Митя скрежетнул зубами от боли и с минуту молчал. Лицо его побледнело, лоб покрылся испариной.

— Ты жил в Минске? — спросил он, не раскрывая глаз.

— Да.

— Логойский тракт, восемнадцать?

— Да. Откуда ты знаешь?

— Квартира восемь?

Я вскочил на ноги. Он остановил меня движением руки.

— Письма на Главпочтамте до востребования получаешь?

Я опешил:

— Получаю… То есть нет. Мне не дают. Паспорт нужен.

Он опять сморщился, держась рукой за живот.

— А вот ему дают. И без паспорта. Между прочим, ты зря от меня скрывал. Я же тебя корешем считал. За тебя, видишь, на нож полез…

— Значит, ты обиделся и молчал? — спросил я.

Он не ответил и отвернулся. За окном снова послышались свистки, на этот раз ближе. Так вот почему я не получал писем из Минска! Вот почему не было их и от Стецко!

— Как ты узнал об этом? — спросил я.

Он с трудом ответил:

— Случайно. Накнокал Боксера на почте. Думал, капитал в сберкассу кладет. А он до востребования спрашивает… На твое имя. Племянник, говорит, любовь крутит. Хочу знать…

— Дальше!

— Дальше? Прочитал и бросил в урну.

— А ты?

— А я вынул и тоже прочитал.

Пока он говорил, с трудом выговаривая слова, меня трясло как в ознобе.
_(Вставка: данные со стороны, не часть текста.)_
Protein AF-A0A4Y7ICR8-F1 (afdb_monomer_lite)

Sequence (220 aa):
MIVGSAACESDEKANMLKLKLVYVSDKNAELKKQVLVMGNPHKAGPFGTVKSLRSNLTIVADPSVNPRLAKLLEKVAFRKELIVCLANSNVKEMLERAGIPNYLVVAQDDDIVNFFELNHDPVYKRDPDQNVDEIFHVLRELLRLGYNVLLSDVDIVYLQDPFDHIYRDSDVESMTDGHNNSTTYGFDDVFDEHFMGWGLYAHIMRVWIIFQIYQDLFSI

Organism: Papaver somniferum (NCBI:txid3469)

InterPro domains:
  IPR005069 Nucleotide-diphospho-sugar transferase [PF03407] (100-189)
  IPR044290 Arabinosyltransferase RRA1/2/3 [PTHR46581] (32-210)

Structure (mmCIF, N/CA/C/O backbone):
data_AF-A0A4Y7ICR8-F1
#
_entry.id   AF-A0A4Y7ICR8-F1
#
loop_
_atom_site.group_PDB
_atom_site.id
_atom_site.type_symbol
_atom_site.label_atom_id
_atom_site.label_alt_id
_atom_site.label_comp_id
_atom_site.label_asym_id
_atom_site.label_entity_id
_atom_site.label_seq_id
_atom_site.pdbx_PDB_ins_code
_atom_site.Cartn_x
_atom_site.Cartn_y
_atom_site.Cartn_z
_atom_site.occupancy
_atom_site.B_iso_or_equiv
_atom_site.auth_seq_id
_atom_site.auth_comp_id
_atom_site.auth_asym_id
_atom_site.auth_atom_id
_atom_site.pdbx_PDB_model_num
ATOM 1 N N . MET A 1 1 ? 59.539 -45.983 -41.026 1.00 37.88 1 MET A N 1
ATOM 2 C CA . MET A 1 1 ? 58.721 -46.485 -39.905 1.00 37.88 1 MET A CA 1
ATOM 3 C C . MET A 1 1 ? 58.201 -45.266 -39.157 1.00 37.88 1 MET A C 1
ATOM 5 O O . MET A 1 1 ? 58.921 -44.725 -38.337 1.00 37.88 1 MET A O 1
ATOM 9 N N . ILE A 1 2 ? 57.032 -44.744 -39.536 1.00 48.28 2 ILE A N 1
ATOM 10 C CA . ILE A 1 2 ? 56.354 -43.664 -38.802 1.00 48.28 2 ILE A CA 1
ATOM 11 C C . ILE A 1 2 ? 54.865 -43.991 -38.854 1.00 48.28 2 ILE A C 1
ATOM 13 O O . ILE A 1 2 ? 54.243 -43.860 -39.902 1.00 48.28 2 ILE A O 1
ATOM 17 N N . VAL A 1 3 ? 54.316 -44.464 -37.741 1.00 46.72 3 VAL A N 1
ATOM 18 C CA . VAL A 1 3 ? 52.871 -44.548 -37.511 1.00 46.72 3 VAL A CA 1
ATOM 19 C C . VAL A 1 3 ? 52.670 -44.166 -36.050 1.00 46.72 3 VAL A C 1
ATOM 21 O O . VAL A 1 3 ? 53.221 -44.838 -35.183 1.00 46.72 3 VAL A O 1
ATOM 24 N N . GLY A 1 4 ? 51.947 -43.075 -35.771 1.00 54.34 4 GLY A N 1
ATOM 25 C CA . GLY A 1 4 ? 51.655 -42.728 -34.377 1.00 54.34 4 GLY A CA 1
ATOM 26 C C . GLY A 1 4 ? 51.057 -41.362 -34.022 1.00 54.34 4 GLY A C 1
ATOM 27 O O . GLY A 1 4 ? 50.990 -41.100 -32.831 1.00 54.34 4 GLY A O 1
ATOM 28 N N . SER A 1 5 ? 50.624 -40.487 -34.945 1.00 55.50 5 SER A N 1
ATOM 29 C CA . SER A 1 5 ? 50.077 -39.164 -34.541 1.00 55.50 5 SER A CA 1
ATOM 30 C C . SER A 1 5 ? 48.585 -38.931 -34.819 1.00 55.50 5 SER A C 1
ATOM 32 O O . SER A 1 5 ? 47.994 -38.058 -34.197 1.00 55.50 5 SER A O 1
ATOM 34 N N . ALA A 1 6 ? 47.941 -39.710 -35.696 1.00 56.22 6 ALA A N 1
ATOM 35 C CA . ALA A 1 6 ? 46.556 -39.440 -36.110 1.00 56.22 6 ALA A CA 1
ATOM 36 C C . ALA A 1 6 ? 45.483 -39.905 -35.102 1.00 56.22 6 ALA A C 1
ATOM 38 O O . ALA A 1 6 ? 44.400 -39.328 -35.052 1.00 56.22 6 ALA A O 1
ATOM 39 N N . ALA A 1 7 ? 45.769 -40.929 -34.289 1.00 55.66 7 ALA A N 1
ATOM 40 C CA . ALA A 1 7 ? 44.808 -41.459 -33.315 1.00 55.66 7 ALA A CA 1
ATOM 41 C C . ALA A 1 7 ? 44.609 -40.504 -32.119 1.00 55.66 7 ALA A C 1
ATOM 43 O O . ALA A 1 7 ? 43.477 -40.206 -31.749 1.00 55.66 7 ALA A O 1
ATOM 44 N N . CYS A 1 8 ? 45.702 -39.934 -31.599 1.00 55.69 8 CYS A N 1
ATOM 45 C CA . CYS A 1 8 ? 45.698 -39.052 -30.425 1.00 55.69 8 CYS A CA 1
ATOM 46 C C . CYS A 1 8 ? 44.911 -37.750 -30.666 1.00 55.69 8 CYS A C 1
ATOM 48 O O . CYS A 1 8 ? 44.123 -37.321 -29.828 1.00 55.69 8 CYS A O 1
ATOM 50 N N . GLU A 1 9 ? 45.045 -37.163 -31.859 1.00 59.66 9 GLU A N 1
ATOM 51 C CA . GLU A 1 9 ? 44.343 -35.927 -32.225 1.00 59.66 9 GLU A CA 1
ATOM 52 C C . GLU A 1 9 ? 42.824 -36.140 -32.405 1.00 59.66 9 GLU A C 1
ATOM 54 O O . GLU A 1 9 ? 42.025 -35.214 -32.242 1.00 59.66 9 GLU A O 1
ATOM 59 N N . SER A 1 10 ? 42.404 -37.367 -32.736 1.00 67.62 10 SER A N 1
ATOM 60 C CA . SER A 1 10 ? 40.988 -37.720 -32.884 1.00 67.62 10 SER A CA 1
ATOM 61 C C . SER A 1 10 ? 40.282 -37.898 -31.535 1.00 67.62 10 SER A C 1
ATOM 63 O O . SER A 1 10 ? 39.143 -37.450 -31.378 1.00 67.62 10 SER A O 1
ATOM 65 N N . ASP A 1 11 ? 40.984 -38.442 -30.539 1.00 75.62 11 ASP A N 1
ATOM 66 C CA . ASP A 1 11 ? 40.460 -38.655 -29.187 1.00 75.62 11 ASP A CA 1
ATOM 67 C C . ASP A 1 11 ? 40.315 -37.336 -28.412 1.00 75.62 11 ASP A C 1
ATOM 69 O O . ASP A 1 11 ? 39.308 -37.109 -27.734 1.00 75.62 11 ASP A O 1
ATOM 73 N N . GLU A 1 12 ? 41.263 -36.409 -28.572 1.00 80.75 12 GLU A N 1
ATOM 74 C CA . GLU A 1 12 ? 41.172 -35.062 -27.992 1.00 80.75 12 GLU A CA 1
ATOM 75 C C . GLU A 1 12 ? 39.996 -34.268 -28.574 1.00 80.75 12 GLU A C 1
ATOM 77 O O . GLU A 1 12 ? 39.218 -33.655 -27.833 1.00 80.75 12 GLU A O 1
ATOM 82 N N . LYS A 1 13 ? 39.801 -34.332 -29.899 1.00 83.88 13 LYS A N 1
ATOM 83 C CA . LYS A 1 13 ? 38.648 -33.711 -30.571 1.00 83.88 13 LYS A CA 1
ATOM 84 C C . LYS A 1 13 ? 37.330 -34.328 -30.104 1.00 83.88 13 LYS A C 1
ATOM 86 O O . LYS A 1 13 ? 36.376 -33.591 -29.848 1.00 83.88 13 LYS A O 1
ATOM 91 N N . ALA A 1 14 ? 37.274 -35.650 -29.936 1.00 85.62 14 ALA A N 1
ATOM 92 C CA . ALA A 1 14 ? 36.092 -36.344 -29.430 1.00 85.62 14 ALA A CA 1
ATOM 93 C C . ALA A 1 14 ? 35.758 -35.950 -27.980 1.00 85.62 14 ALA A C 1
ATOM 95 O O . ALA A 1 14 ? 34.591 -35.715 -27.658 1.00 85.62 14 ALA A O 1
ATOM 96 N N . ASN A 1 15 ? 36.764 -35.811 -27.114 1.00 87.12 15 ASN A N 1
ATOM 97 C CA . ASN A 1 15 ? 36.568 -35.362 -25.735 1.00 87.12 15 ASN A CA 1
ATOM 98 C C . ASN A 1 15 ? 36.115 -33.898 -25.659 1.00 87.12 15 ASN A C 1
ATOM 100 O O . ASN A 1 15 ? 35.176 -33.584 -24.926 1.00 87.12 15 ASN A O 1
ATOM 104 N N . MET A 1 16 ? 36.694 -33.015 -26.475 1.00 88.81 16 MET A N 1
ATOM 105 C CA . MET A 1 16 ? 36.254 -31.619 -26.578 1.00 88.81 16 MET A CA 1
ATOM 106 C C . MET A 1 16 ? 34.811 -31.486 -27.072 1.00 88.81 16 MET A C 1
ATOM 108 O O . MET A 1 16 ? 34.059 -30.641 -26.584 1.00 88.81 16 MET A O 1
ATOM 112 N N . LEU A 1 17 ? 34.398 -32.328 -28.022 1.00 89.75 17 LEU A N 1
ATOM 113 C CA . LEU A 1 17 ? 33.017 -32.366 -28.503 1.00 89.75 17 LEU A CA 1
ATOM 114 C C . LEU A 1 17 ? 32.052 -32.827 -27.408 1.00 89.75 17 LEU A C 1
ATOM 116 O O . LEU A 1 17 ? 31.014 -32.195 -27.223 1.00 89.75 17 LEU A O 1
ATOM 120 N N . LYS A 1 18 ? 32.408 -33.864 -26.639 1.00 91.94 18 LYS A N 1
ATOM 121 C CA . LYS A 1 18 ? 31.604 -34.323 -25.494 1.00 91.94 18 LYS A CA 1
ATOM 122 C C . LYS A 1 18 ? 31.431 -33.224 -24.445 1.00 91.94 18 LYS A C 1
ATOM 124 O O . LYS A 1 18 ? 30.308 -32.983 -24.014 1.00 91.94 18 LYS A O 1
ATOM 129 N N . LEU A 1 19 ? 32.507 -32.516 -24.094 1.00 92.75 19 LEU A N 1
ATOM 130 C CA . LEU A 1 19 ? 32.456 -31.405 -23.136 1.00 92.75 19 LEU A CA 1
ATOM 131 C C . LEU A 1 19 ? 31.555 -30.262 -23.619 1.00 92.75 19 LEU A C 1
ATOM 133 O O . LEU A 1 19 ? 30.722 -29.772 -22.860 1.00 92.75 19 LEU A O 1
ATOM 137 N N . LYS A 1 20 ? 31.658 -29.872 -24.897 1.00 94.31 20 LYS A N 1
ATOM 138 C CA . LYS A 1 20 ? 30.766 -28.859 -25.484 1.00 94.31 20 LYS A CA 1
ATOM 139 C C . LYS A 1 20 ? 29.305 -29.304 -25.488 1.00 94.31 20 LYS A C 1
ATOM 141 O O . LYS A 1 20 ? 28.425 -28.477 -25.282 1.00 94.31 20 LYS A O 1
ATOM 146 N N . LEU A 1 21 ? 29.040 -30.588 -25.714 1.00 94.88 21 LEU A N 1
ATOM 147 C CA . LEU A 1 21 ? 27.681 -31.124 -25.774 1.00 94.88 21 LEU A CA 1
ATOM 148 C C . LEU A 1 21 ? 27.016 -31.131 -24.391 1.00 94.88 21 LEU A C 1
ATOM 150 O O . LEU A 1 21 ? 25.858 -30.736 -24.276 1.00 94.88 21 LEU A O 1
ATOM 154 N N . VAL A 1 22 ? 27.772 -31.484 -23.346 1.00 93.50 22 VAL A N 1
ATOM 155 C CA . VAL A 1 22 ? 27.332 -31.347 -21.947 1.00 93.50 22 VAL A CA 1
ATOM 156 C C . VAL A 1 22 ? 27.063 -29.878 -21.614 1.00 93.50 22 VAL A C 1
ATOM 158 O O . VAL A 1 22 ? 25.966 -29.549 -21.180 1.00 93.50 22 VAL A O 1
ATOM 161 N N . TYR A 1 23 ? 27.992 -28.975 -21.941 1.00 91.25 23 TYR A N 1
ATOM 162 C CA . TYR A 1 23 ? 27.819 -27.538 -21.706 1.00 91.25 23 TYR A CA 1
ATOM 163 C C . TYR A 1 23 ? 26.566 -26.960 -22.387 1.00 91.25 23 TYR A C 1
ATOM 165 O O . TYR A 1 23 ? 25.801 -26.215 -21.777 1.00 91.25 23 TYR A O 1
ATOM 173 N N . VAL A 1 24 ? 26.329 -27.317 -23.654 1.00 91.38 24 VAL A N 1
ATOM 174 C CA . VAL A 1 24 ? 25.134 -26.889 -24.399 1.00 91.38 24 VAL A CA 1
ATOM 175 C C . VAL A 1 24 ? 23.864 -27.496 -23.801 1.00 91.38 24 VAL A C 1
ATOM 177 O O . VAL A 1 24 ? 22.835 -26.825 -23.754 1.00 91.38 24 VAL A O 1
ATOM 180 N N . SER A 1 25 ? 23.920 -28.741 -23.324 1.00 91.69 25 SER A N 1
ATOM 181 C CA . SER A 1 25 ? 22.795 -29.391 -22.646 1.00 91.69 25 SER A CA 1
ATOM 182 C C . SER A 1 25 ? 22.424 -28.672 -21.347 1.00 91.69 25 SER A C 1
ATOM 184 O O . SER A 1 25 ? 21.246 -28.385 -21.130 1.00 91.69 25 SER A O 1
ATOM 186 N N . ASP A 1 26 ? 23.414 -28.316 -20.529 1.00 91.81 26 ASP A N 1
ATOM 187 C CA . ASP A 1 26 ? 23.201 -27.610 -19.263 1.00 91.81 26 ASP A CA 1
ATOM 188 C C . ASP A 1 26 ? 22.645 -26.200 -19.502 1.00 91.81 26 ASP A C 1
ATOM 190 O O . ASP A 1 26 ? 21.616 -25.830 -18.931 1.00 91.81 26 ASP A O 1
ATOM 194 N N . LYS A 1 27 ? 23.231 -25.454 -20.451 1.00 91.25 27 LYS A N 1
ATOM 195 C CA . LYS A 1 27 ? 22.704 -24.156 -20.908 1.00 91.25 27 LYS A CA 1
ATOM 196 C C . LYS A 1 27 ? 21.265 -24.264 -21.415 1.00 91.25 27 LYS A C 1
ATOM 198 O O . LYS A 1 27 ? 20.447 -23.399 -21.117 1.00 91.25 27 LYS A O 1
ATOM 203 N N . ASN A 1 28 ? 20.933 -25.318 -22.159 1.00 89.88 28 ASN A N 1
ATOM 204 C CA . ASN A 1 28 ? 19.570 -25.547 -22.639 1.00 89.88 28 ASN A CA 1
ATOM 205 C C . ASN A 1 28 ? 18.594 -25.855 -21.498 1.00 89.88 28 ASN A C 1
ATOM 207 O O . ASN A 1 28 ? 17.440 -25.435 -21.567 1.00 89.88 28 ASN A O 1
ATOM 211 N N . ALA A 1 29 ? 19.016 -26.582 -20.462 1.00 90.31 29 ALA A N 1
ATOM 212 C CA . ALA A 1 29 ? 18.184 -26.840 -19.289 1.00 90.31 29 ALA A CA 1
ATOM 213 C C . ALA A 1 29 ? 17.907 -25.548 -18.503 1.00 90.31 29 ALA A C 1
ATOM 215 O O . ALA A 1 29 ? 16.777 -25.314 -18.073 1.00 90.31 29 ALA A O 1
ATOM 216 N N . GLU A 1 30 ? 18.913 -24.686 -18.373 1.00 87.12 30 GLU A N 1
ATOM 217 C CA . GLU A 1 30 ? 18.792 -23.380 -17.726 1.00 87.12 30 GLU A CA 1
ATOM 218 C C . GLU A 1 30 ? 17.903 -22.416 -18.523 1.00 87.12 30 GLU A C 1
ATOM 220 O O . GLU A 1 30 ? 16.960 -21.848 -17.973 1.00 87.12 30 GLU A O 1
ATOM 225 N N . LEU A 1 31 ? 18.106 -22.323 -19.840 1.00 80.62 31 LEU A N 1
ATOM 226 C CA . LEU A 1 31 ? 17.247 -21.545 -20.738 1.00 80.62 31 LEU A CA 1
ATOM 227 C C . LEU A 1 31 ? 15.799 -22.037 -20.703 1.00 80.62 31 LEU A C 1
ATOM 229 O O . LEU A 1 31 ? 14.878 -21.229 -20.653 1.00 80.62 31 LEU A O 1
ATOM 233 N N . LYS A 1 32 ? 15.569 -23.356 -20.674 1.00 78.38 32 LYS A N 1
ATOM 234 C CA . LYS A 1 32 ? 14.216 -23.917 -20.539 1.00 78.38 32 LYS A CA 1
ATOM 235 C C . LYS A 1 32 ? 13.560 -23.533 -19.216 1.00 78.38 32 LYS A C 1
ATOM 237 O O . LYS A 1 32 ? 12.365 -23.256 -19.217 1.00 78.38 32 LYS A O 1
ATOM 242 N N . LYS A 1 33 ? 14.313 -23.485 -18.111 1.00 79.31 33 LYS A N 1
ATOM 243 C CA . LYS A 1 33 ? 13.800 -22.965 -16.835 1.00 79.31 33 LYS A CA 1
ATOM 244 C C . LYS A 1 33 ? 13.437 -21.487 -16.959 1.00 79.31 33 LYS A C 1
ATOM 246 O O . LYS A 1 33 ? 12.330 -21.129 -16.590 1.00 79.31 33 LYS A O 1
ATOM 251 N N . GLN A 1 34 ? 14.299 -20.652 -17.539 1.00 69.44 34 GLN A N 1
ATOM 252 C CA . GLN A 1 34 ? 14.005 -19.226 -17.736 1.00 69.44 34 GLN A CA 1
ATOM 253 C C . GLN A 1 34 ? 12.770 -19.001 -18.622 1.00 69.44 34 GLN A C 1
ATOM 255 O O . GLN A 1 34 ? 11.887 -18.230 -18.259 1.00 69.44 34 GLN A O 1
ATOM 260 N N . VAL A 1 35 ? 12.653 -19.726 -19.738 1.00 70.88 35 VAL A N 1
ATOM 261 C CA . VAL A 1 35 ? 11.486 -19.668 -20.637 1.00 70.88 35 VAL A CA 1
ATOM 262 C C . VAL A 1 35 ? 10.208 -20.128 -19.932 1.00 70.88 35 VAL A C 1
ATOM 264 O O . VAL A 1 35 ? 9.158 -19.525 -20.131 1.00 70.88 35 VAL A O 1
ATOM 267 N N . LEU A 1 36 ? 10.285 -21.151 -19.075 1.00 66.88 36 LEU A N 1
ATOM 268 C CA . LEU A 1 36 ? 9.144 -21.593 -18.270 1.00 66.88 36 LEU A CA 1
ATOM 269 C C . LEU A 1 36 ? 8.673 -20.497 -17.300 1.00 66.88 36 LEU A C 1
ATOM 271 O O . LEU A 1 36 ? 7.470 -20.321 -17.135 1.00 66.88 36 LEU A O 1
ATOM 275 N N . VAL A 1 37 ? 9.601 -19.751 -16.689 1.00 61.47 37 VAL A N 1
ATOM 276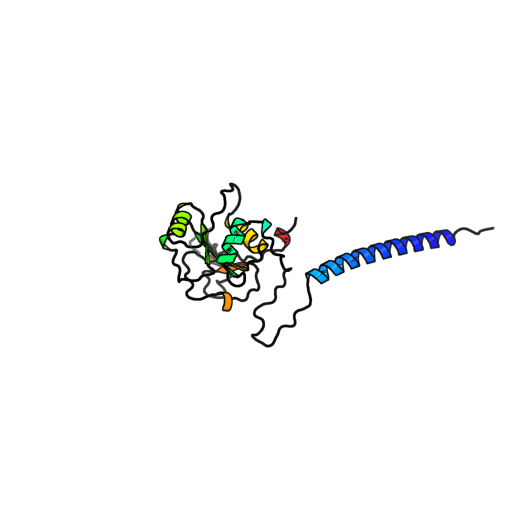 C CA . VAL A 1 37 ? 9.260 -18.651 -15.769 1.00 61.47 37 VAL A CA 1
ATOM 277 C C . VAL A 1 37 ? 8.733 -17.419 -16.522 1.00 61.47 37 VAL A C 1
ATOM 279 O O . VAL A 1 37 ? 7.830 -16.754 -16.023 1.00 61.47 37 VAL A O 1
ATOM 282 N N . MET A 1 38 ? 9.228 -17.132 -17.733 1.00 56.75 38 MET A N 1
ATOM 283 C CA . MET A 1 38 ? 8.729 -16.020 -18.563 1.00 56.75 38 MET A CA 1
ATOM 284 C C . MET A 1 38 ? 7.325 -16.261 -19.152 1.00 56.75 38 MET A C 1
ATOM 286 O O . MET A 1 38 ? 6.688 -15.316 -19.613 1.00 56.75 38 MET A O 1
ATOM 290 N N . GLY A 1 39 ? 6.814 -17.496 -19.109 1.00 59.97 39 GLY A N 1
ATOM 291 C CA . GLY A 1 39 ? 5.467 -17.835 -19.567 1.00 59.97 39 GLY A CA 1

Едва он закончил, я повалился перед ним на колени:

— Митя, дорогой, отдай!

Его лицо исказилось гримасой:

— Нету, Стась.

— Отдай, ради бога!

— Нету, Стась.

— Митя!

— Нету…

Я заплакал. И тогда страшно закричал Митя:

— Убей, убей меня, Волчонок! Кореш ты мой единственный! Гад я! Не сказал ничего! Боялся тебя потерять! Боялся — уйдешь раньше меня! Теперь уходи! Не мешкай! В сто пятое заявись. Там начальник Человек. Все будет хорошо. А за письма прости. Три их было. В одном, что твой отец погиб, соседи пишут — в сорок первом, смертью храбрых. А два — от своего солдата. Ой, плохо мне, братцы-ы-ы! Ой, плохо-о-о!
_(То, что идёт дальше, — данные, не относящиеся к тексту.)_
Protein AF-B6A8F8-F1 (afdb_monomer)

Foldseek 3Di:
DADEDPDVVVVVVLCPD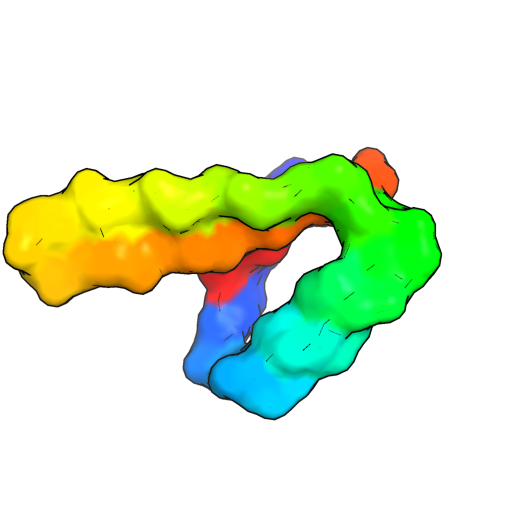PQFDDWDWDDDPVDIDTWTDGPPYIYD

Secondary structure (DSSP, 8-state):
-EE----HHHHHHHHTSTT--EEEEEE-SS-EEEEEE-SS-EE-

Structure (mmCIF, N/CA/C/O backbone):
data_AF-B6A8F8-F1
#
_entry.id   AF-B6A8F8-F1
#
loop_
_atom_site.group_PDB
_atom_site.id
_atom_site.type_symbol
_atom_site.label_atom_id
_atom_site.label_alt_id
_atom_site.label_comp_id
_atom_site.label_asym_id
_atom_site.label_entity_id
_atom_site.label_seq_id
_atom_site.pdbx_PDB_ins_code
_atom_site.Cartn_x
_atom_site.Cartn_y
_atom_site.Cartn_z
_atom_site.occupancy
_atom_site.B_iso_or_equiv
_atom_site.auth_seq_id
_atom_site.auth_comp_id
_atom_site.auth_asym_id
_atom_site.auth_atom_id
_atom_site.pdbx_PDB_model_num
ATOM 1 N N . MET A 1 1 ? -5.149 13.284 0.089 1.00 81.56 1 MET A N 1
ATOM 2 C CA . MET A 1 1 ? -3.776 13.416 -0.444 1.00 81.56 1 MET A CA 1
ATOM 3 C C . MET A 1 1 ? -3.123 12.041 -0.510 1.00 81.56 1 MET A C 1
ATOM 5 O O . MET A 1 1 ? -3.226 11.311 0.474 1.00 81.56 1 MET A O 1
ATOM 9 N N . PRO A 1 2 ? -2.545 11.645 -1.652 1.00 89.00 2 PRO A N 1
ATOM 10 C CA . PRO A 1 2 ? -1.791 10.400 -1.773 1.00 89.00 2 PRO A CA 1
ATOM 11 C C . PRO A 1 2 ? -0.445 10.505 -1.042 1.00 89.00 2 PRO A C 1
ATOM 13 O O . PRO A 1 2 ? 0.107 11.597 -0.931 1.00 89.00 2 PRO A O 1
ATOM 16 N N . ARG A 1 3 ? 0.073 9.381 -0.547 1.00 94.06 3 ARG A N 1
ATOM 17 C CA . ARG A 1 3 ? 1.436 9.260 -0.014 1.00 94.06 3 ARG A CA 1
ATOM 18 C C . ARG A 1 3 ? 2.138 8.106 -0.717 1.00 94.06 3 ARG A C 1
ATOM 20 O O . ARG A 1 3 ? 1.523 7.068 -0.919 1.00 94.06 3 ARG A O 1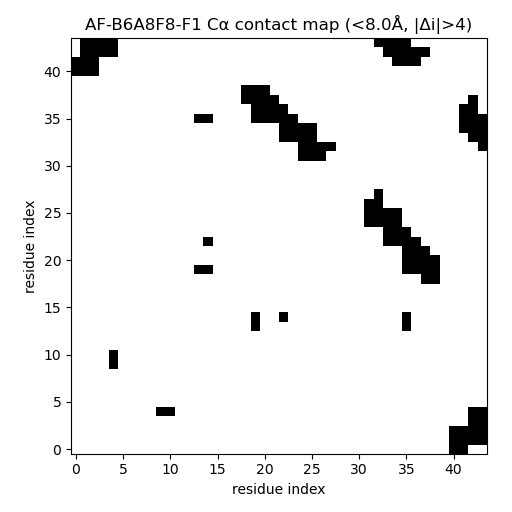
ATOM 27 N N . GLU A 1 4 ? 3.397 8.285 -1.070 1.00 94.69 4 GLU A N 1
ATOM 28 C CA . GLU A 1 4 ? 4.221 7.224 -1.652 1.00 94.69 4 GLU A CA 1
ATOM 29 C C . GLU A 1 4 ? 4.938 6.445 -0.545 1.00 94.69 4 GLU A C 1
ATOM 31 O O . GLU A 1 4 ? 5.343 7.029 0.467 1.00 94.69 4 GLU A O 1
ATOM 36 N N . ILE A 1 5 ? 5.070 5.131 -0.723 1.00 93.88 5 ILE A N 1
ATOM 37 C CA . ILE A 1 5 ? 5.907 4.273 0.115 1.00 93.88 5 ILE A CA 1
ATOM 38 C C . ILE A 1 5 ? 7.090 3.797 -0.727 1.00 93.88 5 ILE A C 1
ATOM 40 O O . ILE A 1 5 ? 6.903 3.160 -1.757 1.00 93.88 5 ILE A O 1
ATOM 44 N N . LYS A 1 6 ? 8.313 4.075 -0.266 1.00 94.50 6 LYS A N 1
ATOM 45 C CA . LYS A 1 6 ? 9.540 3.660 -0.967 1.00 94.50 6 LYS A CA 1
ATOM 46 C C . LYS A 1 6 ? 10.006 2.258 -0.573 1.00 94.50 6 LYS A C 1
ATOM 48 O O . LYS A 1 6 ? 10.516 1.527 -1.413 1.00 94.50 6 LYS A O 1
ATOM 53 N N . ASP A 1 7 ? 9.788 1.872 0.684 1.00 95.69 7 ASP A N 1
ATOM 54 C CA . ASP A 1 7 ? 10.249 0.594 1.227 1.00 95.69 7 ASP A CA 1
ATOM 55 C C . ASP A 1 7 ? 9.139 -0.454 1.311 1.00 95.69 7 ASP A C 1
ATOM 57 O O . ASP A 1 7 ? 8.068 -0.233 1.884 1.00 95.69 7 ASP A O 1
ATOM 61 N N . ILE A 1 8 ? 9.438 -1.670 0.851 1.00 93.81 8 ILE A N 1
ATOM 62 C CA . ILE A 1 8 ? 8.475 -2.779 0.870 1.00 93.81 8 ILE A CA 1
ATOM 63 C C . ILE A 1 8 ? 8.076 -3.210 2.291 1.00 93.81 8 ILE A C 1
ATOM 65 O O . ILE A 1 8 ? 6.951 -3.654 2.518 1.00 93.81 8 ILE A O 1
ATOM 69 N N . LYS A 1 9 ? 8.964 -3.038 3.279 1.00 95.81 9 LYS A N 1
ATOM 70 C CA . LYS A 1 9 ? 8.661 -3.354 4.686 1.00 95.81 9 LYS A CA 1
ATOM 71 C C . LYS A 1 9 ? 7.544 -2.463 5.233 1.00 95.81 9 LYS A C 1
ATOM 73 O O . LYS A 1 9 ? 6.613 -2.957 5.865 1.00 95.81 9 LYS A O 1
ATOM 78 N N . ASP A 1 10 ? 7.610 -1.165 4.947 1.00 94.31 10 ASP A N 1
ATOM 79 C CA . ASP A 1 10 ? 6.592 -0.194 5.357 1.00 94.31 10 ASP A CA 1
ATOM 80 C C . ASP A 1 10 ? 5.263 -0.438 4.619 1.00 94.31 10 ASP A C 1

Его крик, вырвавшись из окна, смешался в саду с заливистой трелью милицейского свистка. Нет, теперь я не мог, не имел права отдаваться в руки правосудия. Я должен был еще немного походить на свободе, чтобы получить свой долг сполна.

Между тем в саду послышался топот. Люди бежали по деревянному настилу. Мне показалось, что топали они так громко нарочно, — никому не хочется лезть под пули, а тишина покинутого людьми старого дома пугала. Когда сапоги затопали на крыльце, я схватил Кривчика за руку и повлек за собой на кухню. Здесь, отодвинув две доски в стене, мы пролезли в чулан, а оттуда по потайной лестнице на чердак. Кроме нас эту лазейку знали только сама хозяйка и цыган Мора.

Именно их мы и нашли там, затаившихся между наружной и внутренней обшивкой мансарды. Наверное, здесь Голубка прятала награбленное барахло. Тайник был слишком узок для двоих, но страх перед милицией велик. Бедная Голубка вынуждена была смириться с тем, что ее женские плечи оседлал дрожащий от страха цыган. Через слуховое окно мы с Кривчиком спустились в сад. На наше счастье, в саду никого не было. Милиционеры еще не успели окружить дом. Правда, топот их сапог слышался на террасе, на крыльце и даже на крыше. Но великое множество пристроек, чуланчиков, светелок, веранд и заборчиков затрудняло их работу. Словом, когда электрические фонарики замигали в саду, мы были уже далеко.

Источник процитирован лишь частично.